TRY IT: Keep only the lines from the start of the data through the line containing "IPR000485 AsnC-type HTH domain [PS50956]", and output them exactly.

DATASET CONTENT:
===============

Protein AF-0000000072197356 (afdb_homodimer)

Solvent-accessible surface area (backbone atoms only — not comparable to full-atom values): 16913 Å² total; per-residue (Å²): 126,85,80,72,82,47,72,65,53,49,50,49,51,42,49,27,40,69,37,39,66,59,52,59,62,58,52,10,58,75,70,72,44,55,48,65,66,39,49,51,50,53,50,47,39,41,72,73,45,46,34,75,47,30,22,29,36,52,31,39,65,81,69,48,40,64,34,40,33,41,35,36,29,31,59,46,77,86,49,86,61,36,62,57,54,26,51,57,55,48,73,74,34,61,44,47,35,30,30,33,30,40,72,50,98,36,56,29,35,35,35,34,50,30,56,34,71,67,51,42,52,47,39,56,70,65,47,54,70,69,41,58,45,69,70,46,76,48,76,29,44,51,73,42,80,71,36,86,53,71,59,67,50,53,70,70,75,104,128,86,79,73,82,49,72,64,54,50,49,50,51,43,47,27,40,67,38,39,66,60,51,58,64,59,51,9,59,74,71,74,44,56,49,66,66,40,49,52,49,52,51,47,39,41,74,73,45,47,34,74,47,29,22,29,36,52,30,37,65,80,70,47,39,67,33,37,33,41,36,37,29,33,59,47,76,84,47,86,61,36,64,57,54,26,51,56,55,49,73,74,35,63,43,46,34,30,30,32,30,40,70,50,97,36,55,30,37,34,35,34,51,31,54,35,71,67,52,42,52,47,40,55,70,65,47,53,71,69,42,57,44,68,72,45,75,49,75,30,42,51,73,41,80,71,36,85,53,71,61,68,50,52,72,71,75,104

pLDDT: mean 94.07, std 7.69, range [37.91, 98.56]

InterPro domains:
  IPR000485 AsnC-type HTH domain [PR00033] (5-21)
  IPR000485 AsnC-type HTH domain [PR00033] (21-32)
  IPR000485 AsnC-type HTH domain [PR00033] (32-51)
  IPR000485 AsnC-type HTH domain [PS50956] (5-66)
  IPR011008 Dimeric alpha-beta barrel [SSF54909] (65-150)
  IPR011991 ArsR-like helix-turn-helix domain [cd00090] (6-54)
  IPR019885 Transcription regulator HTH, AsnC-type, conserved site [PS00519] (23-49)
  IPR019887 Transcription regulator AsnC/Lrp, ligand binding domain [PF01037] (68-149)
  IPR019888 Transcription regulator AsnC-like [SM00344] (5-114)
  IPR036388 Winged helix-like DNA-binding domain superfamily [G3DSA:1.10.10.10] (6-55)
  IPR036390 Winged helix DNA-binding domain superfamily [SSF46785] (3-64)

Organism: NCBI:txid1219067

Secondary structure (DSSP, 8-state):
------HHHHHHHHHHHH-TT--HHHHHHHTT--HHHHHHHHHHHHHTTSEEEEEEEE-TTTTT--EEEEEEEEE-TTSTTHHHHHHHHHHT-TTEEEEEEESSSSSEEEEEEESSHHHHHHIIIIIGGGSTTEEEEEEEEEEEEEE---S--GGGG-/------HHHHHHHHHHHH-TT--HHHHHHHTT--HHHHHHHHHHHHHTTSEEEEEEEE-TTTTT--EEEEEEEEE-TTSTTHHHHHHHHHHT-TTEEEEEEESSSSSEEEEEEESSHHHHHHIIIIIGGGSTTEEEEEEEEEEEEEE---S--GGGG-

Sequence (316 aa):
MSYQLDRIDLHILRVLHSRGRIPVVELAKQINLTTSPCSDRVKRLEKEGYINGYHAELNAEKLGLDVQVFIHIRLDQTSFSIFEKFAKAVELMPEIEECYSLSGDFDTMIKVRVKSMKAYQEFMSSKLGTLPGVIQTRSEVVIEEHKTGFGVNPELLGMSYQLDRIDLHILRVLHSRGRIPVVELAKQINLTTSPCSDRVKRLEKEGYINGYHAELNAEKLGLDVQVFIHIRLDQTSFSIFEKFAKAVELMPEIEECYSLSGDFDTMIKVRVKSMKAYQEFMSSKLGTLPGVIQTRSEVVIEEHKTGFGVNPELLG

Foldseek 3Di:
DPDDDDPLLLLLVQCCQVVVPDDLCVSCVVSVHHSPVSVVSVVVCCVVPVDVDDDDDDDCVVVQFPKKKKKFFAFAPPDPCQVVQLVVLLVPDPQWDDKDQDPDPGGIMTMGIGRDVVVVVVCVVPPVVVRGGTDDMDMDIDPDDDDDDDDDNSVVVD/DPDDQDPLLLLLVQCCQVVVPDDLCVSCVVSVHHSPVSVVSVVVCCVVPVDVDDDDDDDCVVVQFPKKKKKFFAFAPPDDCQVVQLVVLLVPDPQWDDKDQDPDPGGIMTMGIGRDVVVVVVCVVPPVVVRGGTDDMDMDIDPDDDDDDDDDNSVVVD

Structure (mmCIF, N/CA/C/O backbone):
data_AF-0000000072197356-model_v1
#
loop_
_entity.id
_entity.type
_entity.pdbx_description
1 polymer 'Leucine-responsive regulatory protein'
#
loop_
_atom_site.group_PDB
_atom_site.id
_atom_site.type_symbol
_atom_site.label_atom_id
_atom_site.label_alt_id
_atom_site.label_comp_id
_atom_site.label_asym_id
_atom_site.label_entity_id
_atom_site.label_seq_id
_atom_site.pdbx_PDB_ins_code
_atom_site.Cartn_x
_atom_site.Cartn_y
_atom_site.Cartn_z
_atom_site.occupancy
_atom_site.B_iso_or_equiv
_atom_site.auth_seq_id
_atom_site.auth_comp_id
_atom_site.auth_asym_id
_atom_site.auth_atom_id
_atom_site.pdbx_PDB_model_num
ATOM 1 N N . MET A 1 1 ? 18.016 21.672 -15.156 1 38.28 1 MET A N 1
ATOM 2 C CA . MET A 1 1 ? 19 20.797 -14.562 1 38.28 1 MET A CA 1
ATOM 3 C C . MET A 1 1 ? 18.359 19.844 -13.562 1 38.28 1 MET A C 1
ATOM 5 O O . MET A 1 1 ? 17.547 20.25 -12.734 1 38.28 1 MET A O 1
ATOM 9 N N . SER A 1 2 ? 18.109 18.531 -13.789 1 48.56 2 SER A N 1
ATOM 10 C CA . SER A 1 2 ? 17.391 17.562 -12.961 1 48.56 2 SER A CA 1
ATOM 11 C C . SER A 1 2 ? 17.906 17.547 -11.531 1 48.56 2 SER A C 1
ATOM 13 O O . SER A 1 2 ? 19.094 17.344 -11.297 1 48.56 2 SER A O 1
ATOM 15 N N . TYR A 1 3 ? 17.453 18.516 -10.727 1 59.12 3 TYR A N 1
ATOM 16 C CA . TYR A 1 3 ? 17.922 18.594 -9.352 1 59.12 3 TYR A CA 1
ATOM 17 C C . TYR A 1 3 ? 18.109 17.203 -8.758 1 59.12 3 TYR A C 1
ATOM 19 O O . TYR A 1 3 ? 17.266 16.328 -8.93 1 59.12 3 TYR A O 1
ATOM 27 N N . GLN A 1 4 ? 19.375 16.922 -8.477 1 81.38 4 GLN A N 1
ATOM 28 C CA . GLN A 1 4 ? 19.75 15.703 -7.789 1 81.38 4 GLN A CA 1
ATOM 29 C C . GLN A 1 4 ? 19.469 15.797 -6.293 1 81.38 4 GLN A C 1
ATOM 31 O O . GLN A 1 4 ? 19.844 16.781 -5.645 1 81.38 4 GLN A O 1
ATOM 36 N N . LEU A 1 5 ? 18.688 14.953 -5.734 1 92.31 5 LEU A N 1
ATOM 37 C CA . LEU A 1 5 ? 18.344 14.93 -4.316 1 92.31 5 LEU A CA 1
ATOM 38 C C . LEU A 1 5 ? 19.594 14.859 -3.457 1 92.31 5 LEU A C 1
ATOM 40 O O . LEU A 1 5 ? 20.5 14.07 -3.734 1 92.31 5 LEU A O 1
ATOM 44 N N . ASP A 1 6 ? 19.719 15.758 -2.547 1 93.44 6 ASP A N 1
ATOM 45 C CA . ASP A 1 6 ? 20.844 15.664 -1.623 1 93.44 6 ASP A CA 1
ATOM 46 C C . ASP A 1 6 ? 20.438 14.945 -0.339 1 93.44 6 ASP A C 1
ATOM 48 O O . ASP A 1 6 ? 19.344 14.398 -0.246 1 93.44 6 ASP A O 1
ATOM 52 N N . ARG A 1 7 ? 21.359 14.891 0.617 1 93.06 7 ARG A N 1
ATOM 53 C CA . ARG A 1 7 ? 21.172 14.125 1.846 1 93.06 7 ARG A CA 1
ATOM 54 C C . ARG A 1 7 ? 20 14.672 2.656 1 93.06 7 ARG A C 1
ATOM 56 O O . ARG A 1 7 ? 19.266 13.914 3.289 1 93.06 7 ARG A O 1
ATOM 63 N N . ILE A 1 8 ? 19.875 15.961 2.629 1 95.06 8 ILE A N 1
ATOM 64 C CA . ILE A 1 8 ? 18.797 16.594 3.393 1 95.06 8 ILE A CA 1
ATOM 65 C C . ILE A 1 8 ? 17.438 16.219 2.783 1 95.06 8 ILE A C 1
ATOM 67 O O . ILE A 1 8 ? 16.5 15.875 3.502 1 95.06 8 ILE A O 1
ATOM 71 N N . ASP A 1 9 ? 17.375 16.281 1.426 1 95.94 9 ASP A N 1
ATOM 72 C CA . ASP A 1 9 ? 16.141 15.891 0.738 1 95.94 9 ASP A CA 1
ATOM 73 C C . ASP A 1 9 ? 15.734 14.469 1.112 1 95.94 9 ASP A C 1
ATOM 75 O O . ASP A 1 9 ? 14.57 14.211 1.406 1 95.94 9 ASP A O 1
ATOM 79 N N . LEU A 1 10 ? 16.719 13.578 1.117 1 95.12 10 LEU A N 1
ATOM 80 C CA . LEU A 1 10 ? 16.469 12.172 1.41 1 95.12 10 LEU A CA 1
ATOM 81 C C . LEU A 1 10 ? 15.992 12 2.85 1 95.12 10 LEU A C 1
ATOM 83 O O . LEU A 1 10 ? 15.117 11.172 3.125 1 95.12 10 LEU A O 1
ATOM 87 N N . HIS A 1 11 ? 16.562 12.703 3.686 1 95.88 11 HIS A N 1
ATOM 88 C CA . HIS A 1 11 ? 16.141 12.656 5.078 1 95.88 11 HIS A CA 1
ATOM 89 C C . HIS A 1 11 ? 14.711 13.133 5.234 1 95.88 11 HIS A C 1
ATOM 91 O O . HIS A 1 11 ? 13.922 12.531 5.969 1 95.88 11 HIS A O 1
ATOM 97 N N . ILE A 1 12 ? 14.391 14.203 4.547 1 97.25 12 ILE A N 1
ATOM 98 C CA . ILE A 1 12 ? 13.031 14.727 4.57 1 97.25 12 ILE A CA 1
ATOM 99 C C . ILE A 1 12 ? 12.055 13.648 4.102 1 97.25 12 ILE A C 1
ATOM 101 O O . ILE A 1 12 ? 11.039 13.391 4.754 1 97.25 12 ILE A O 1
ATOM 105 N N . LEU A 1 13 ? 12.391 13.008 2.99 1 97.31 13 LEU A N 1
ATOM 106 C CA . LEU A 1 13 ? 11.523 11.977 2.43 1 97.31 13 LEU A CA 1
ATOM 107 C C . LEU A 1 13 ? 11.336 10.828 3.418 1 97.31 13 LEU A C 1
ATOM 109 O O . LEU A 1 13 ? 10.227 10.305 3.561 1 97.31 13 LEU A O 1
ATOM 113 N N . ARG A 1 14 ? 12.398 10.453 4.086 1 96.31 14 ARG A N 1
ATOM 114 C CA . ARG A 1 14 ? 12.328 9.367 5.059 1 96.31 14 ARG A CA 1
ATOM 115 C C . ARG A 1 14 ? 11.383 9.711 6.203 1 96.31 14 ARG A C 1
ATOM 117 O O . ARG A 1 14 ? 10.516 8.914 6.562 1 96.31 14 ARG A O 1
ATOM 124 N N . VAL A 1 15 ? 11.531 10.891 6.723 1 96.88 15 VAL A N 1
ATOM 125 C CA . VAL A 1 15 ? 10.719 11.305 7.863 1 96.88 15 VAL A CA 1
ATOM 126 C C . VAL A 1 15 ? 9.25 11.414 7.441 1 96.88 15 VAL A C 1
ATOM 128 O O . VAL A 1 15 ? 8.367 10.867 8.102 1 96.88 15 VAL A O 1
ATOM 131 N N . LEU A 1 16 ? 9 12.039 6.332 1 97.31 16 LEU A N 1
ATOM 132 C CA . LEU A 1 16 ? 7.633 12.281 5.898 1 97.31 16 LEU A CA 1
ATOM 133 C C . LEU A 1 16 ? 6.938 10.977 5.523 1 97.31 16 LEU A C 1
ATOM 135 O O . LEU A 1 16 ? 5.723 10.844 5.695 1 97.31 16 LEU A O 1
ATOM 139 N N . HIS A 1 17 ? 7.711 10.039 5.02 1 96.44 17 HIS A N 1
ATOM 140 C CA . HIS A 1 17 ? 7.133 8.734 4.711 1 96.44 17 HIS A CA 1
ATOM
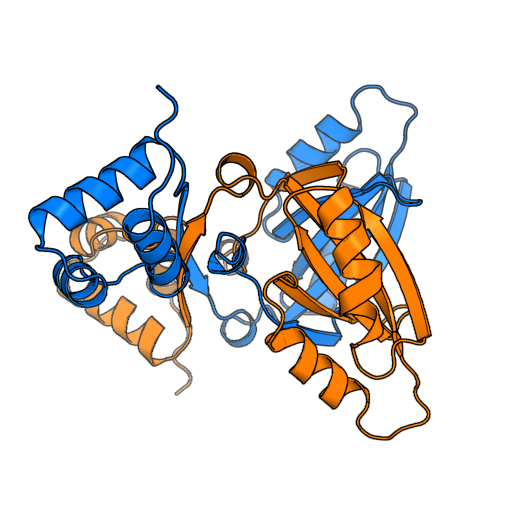 141 C C . HIS A 1 17 ? 6.52 8.094 5.949 1 96.44 17 HIS A C 1
ATOM 143 O O . HIS A 1 17 ? 5.445 7.496 5.875 1 96.44 17 HIS A O 1
ATOM 149 N N . SER A 1 18 ? 7.18 8.312 7.059 1 94.62 18 SER A N 1
ATOM 150 C CA . SER A 1 18 ? 6.723 7.668 8.281 1 94.62 18 SER A CA 1
ATOM 151 C C . SER A 1 18 ? 5.824 8.594 9.094 1 94.62 18 SER A C 1
ATOM 153 O O . SER A 1 18 ? 4.973 8.125 9.859 1 94.62 18 SER A O 1
ATOM 155 N N . ARG A 1 19 ? 6.051 9.844 8.969 1 96.5 19 ARG A N 1
ATOM 156 C CA . ARG A 1 19 ? 5.312 10.859 9.711 1 96.5 19 ARG A CA 1
ATOM 157 C C . ARG A 1 19 ? 4.82 11.961 8.773 1 96.5 19 ARG A C 1
ATOM 159 O O . ARG A 1 19 ? 5.297 13.102 8.844 1 96.5 19 ARG A O 1
ATOM 166 N N . GLY A 1 20 ? 3.832 11.664 8.117 1 96.94 20 GLY A N 1
ATOM 167 C CA . GLY A 1 20 ? 3.355 12.531 7.047 1 96.94 20 GLY A CA 1
ATOM 168 C C . GLY A 1 20 ? 2.799 13.852 7.555 1 96.94 20 GLY A C 1
ATOM 169 O O . GLY A 1 20 ? 2.729 14.828 6.805 1 96.94 20 GLY A O 1
ATOM 170 N N . ARG A 1 21 ? 2.49 13.914 8.82 1 96.56 21 ARG A N 1
ATOM 171 C CA . ARG A 1 21 ? 1.896 15.141 9.359 1 96.56 21 ARG A CA 1
ATOM 172 C C . ARG A 1 21 ? 2.848 15.828 10.336 1 96.56 21 ARG A C 1
ATOM 174 O O . ARG A 1 21 ? 2.428 16.672 11.133 1 96.56 21 ARG A O 1
ATOM 181 N N . ILE A 1 22 ? 4.016 15.492 10.305 1 96.94 22 ILE A N 1
ATOM 182 C CA . ILE A 1 22 ? 4.969 16.141 11.203 1 96.94 22 ILE A CA 1
ATOM 183 C C . ILE A 1 22 ? 4.996 17.641 10.938 1 96.94 22 ILE A C 1
ATOM 185 O O . ILE A 1 22 ? 5.039 18.062 9.781 1 96.94 22 ILE A O 1
ATOM 189 N N . PRO A 1 23 ? 4.875 18.438 11.992 1 96.25 23 PRO A N 1
ATOM 190 C CA . PRO A 1 23 ? 5.02 19.875 11.789 1 96.25 23 PRO A CA 1
ATOM 191 C C . PRO A 1 23 ? 6.379 20.25 11.211 1 96.25 23 PRO A C 1
ATOM 193 O O . PRO A 1 23 ? 7.398 19.656 11.578 1 96.25 23 PRO A O 1
ATOM 196 N N . VAL A 1 24 ? 6.34 21.25 10.391 1 96.81 24 VAL A N 1
ATOM 197 C CA . VAL A 1 24 ? 7.559 21.656 9.695 1 96.81 24 VAL A CA 1
ATOM 198 C C . VAL A 1 24 ? 8.617 22.078 10.719 1 96.81 24 VAL A C 1
ATOM 200 O O . VAL A 1 24 ? 9.812 21.812 10.516 1 96.81 24 VAL A O 1
ATOM 203 N N . VAL A 1 25 ? 8.195 22.703 11.758 1 97.5 25 VAL A N 1
ATOM 204 C CA . VAL A 1 25 ? 9.133 23.156 12.781 1 97.5 25 VAL A CA 1
ATOM 205 C C . VAL A 1 25 ? 9.844 21.953 13.391 1 97.5 25 VAL A C 1
ATOM 207 O O . VAL A 1 25 ? 11.055 22 13.641 1 97.5 25 VAL A O 1
ATOM 210 N N . GLU A 1 26 ? 9.211 20.922 13.672 1 97.94 26 GLU A N 1
ATOM 211 C CA . GLU A 1 26 ? 9.805 19.703 14.219 1 97.94 26 GLU A CA 1
ATOM 212 C C . GLU A 1 26 ? 10.672 19 13.18 1 97.94 26 GLU A C 1
ATOM 214 O O . GLU A 1 26 ? 11.758 18.5 13.508 1 97.94 26 GLU A O 1
ATOM 219 N N . LEU A 1 27 ? 10.164 18.906 11.969 1 98.12 27 LEU A N 1
ATOM 220 C CA . LEU A 1 27 ? 10.945 18.344 10.875 1 98.12 27 LEU A CA 1
ATOM 221 C C . LEU A 1 27 ? 12.281 19.062 10.727 1 98.12 27 LEU A C 1
ATOM 223 O O . LEU A 1 27 ? 13.328 18.422 10.633 1 98.12 27 LEU A O 1
ATOM 227 N N . ALA A 1 28 ? 12.188 20.328 10.758 1 98.25 28 ALA A N 1
ATOM 228 C CA . ALA A 1 28 ? 13.391 21.156 10.609 1 98.25 28 ALA A CA 1
ATOM 229 C C . ALA A 1 28 ? 14.422 20.812 11.68 1 98.25 28 ALA A C 1
ATOM 231 O O . ALA A 1 28 ? 15.602 20.656 11.383 1 98.25 28 ALA A O 1
ATOM 232 N N . LYS A 1 29 ? 13.977 20.688 12.906 1 97.5 29 LYS A N 1
ATOM 233 C CA . LYS A 1 29 ? 14.852 20.328 14.023 1 97.5 29 LYS A CA 1
ATOM 234 C C . LYS A 1 29 ? 15.508 18.969 13.789 1 97.5 29 LYS A C 1
ATOM 236 O O . LYS A 1 29 ? 16.703 18.812 14.031 1 97.5 29 LYS A O 1
ATOM 241 N N . GLN A 1 30 ? 14.781 18.078 13.289 1 96.06 30 GLN A N 1
ATOM 242 C CA . GLN A 1 30 ? 15.266 16.703 13.094 1 96.06 30 GLN A CA 1
ATOM 243 C C . GLN A 1 30 ? 16.344 16.656 12.008 1 96.06 30 GLN A C 1
ATOM 245 O O . GLN A 1 30 ? 17.25 15.836 12.078 1 96.06 30 GLN A O 1
ATOM 250 N N . ILE A 1 31 ? 16.203 17.469 11.062 1 95.19 31 ILE A N 1
ATOM 251 C CA . ILE A 1 31 ? 17.125 17.359 9.938 1 95.19 31 ILE A CA 1
ATOM 252 C C . ILE A 1 31 ? 18.172 18.484 10.008 1 95.19 31 ILE A C 1
ATOM 254 O O . ILE A 1 31 ? 18.875 18.734 9.039 1 95.19 31 ILE A O 1
ATOM 258 N N . ASN A 1 32 ? 18.156 19.219 11.039 1 95.38 32 ASN A N 1
ATOM 259 C CA . ASN A 1 32 ? 19.156 20.234 11.359 1 95.38 32 ASN A CA 1
ATOM 260 C C . ASN A 1 32 ? 19.109 21.391 10.375 1 95.38 32 ASN A C 1
ATOM 262 O O . ASN A 1 32 ? 20.125 21.797 9.82 1 95.38 32 ASN A O 1
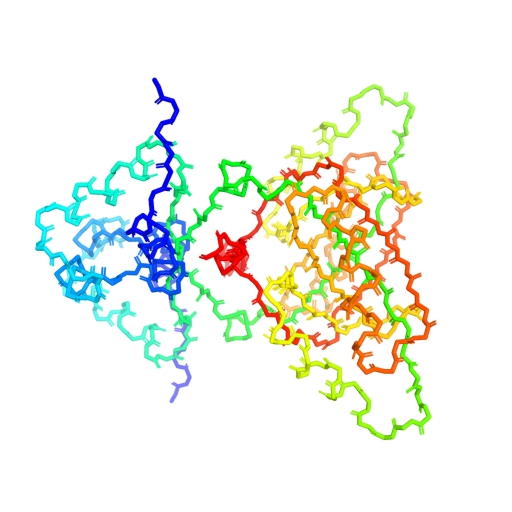
ATOM 266 N N . LEU A 1 33 ? 17.922 21.859 10.164 1 96.31 33 LEU A N 1
ATOM 267 C CA . LEU A 1 33 ? 17.656 23.078 9.414 1 96.31 33 LEU A CA 1
ATOM 268 C C . LEU A 1 33 ? 16.781 24.031 10.219 1 96.31 33 LEU A C 1
ATOM 270 O O . LEU A 1 33 ? 16.234 23.656 11.258 1 96.31 33 LEU A O 1
ATOM 274 N N . THR A 1 34 ? 16.812 25.266 9.672 1 96.38 34 THR A N 1
ATOM 275 C CA . THR A 1 34 ? 15.797 26.172 10.164 1 96.38 34 THR A CA 1
ATOM 276 C C . THR A 1 34 ? 14.477 25.969 9.422 1 96.38 34 THR A C 1
ATOM 278 O O . THR A 1 34 ? 14.438 25.266 8.414 1 96.38 34 THR A O 1
ATOM 281 N N . THR A 1 35 ? 13.398 26.547 9.906 1 97.44 35 THR A N 1
ATOM 282 C CA . THR A 1 35 ? 12.047 26.266 9.438 1 97.44 35 THR A CA 1
ATOM 283 C C . THR A 1 35 ? 11.875 26.688 7.98 1 97.44 35 THR A C 1
ATOM 285 O O . THR A 1 35 ? 11.336 25.938 7.168 1 97.44 35 THR A O 1
ATOM 288 N N . SER A 1 36 ? 12.32 27.844 7.598 1 97.31 36 SER A N 1
ATOM 289 C CA . SER A 1 36 ? 12.078 28.359 6.258 1 97.31 36 SER A CA 1
ATOM 290 C C . SER A 1 36 ? 12.766 27.5 5.203 1 97.31 36 SER A C 1
ATOM 292 O O . SER A 1 36 ? 12.109 27 4.285 1 97.31 36 SER A O 1
ATOM 294 N N . PRO A 1 37 ? 14.094 27.266 5.316 1 97.44 37 PRO A N 1
ATOM 295 C CA . PRO A 1 37 ? 14.742 26.375 4.344 1 97.44 37 PRO A CA 1
ATOM 296 C C . PRO A 1 37 ? 14.109 24.984 4.301 1 97.44 37 PRO A C 1
ATOM 298 O O . PRO A 1 37 ? 14.008 24.391 3.229 1 97.44 37 PRO A O 1
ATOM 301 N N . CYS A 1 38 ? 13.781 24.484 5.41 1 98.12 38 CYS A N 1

===============

OUTPUT FOR THIS EXERCISE:
Protein AF-0000000072197356 (afdb_homodimer)

Solvent-accessible surface area (backbone atoms only — not comparable to full-atom values): 16913 Å² total; per-residue (Å²): 126,85,80,72,82,47,72,65,53,49,50,49,51,42,49,27,40,69,37,39,66,59,52,59,62,58,52,10,58,75,70,72,44,55,48,65,66,39,49,51,50,53,50,47,39,41,72,73,45,46,34,75,47,30,22,29,36,52,31,39,65,81,69,48,40,64,34,40,33,41,35,36,29,31,59,46,77,86,49,86,61,36,62,57,54,26,51,57,55,48,73,74,34,61,44,47,35,30,30,33,30,40,72,50,98,36,56,29,35,35,35,34,50,30,56,34,71,67,51,42,52,47,39,56,70,65,47,54,70,69,41,58,45,69,70,46,76,48,76,29,44,51,73,42,80,71,36,86,53,71,59,67,50,53,70,70,75,104,128,86,79,73,82,49,72,64,54,50,49,50,51,43,47,27,40,67,38,39,66,60,51,58,64,59,51,9,59,74,71,74,44,56,49,66,66,40,49,52,49,52,51,47,39,41,74,73,45,47,34,74,47,29,22,29,36,52,30,37,65,80,70,47,39,67,33,37,33,41,36,37,29,33,59,47,76,84,47,86,61,36,64,57,54,26,51,56,55,49,73,74,35,63,43,46,34,30,30,32,30,40,70,50,97,36,55,30,37,34,35,34,51,31,54,35,71,67,52,42,52,47,40,55,70,65,47,53,71,69,42,57,44,68,72,45,75,49,75,30,42,51,73,41,80,71,36,85,53,71,61,68,50,52,72,71,75,104

pLDDT: mean 94.07, std 7.69, range [37.91, 98.56]

InterPro domains:
  IPR000485 AsnC-type HTH domain [PR00033] (5-21)
  IPR000485 AsnC-type HTH domain [PR00033] (21-32)
  IPR000485 AsnC-type HTH domain [PR00033] (32-51)
  IPR000485 AsnC-type HTH domain [PS50956] (5-66)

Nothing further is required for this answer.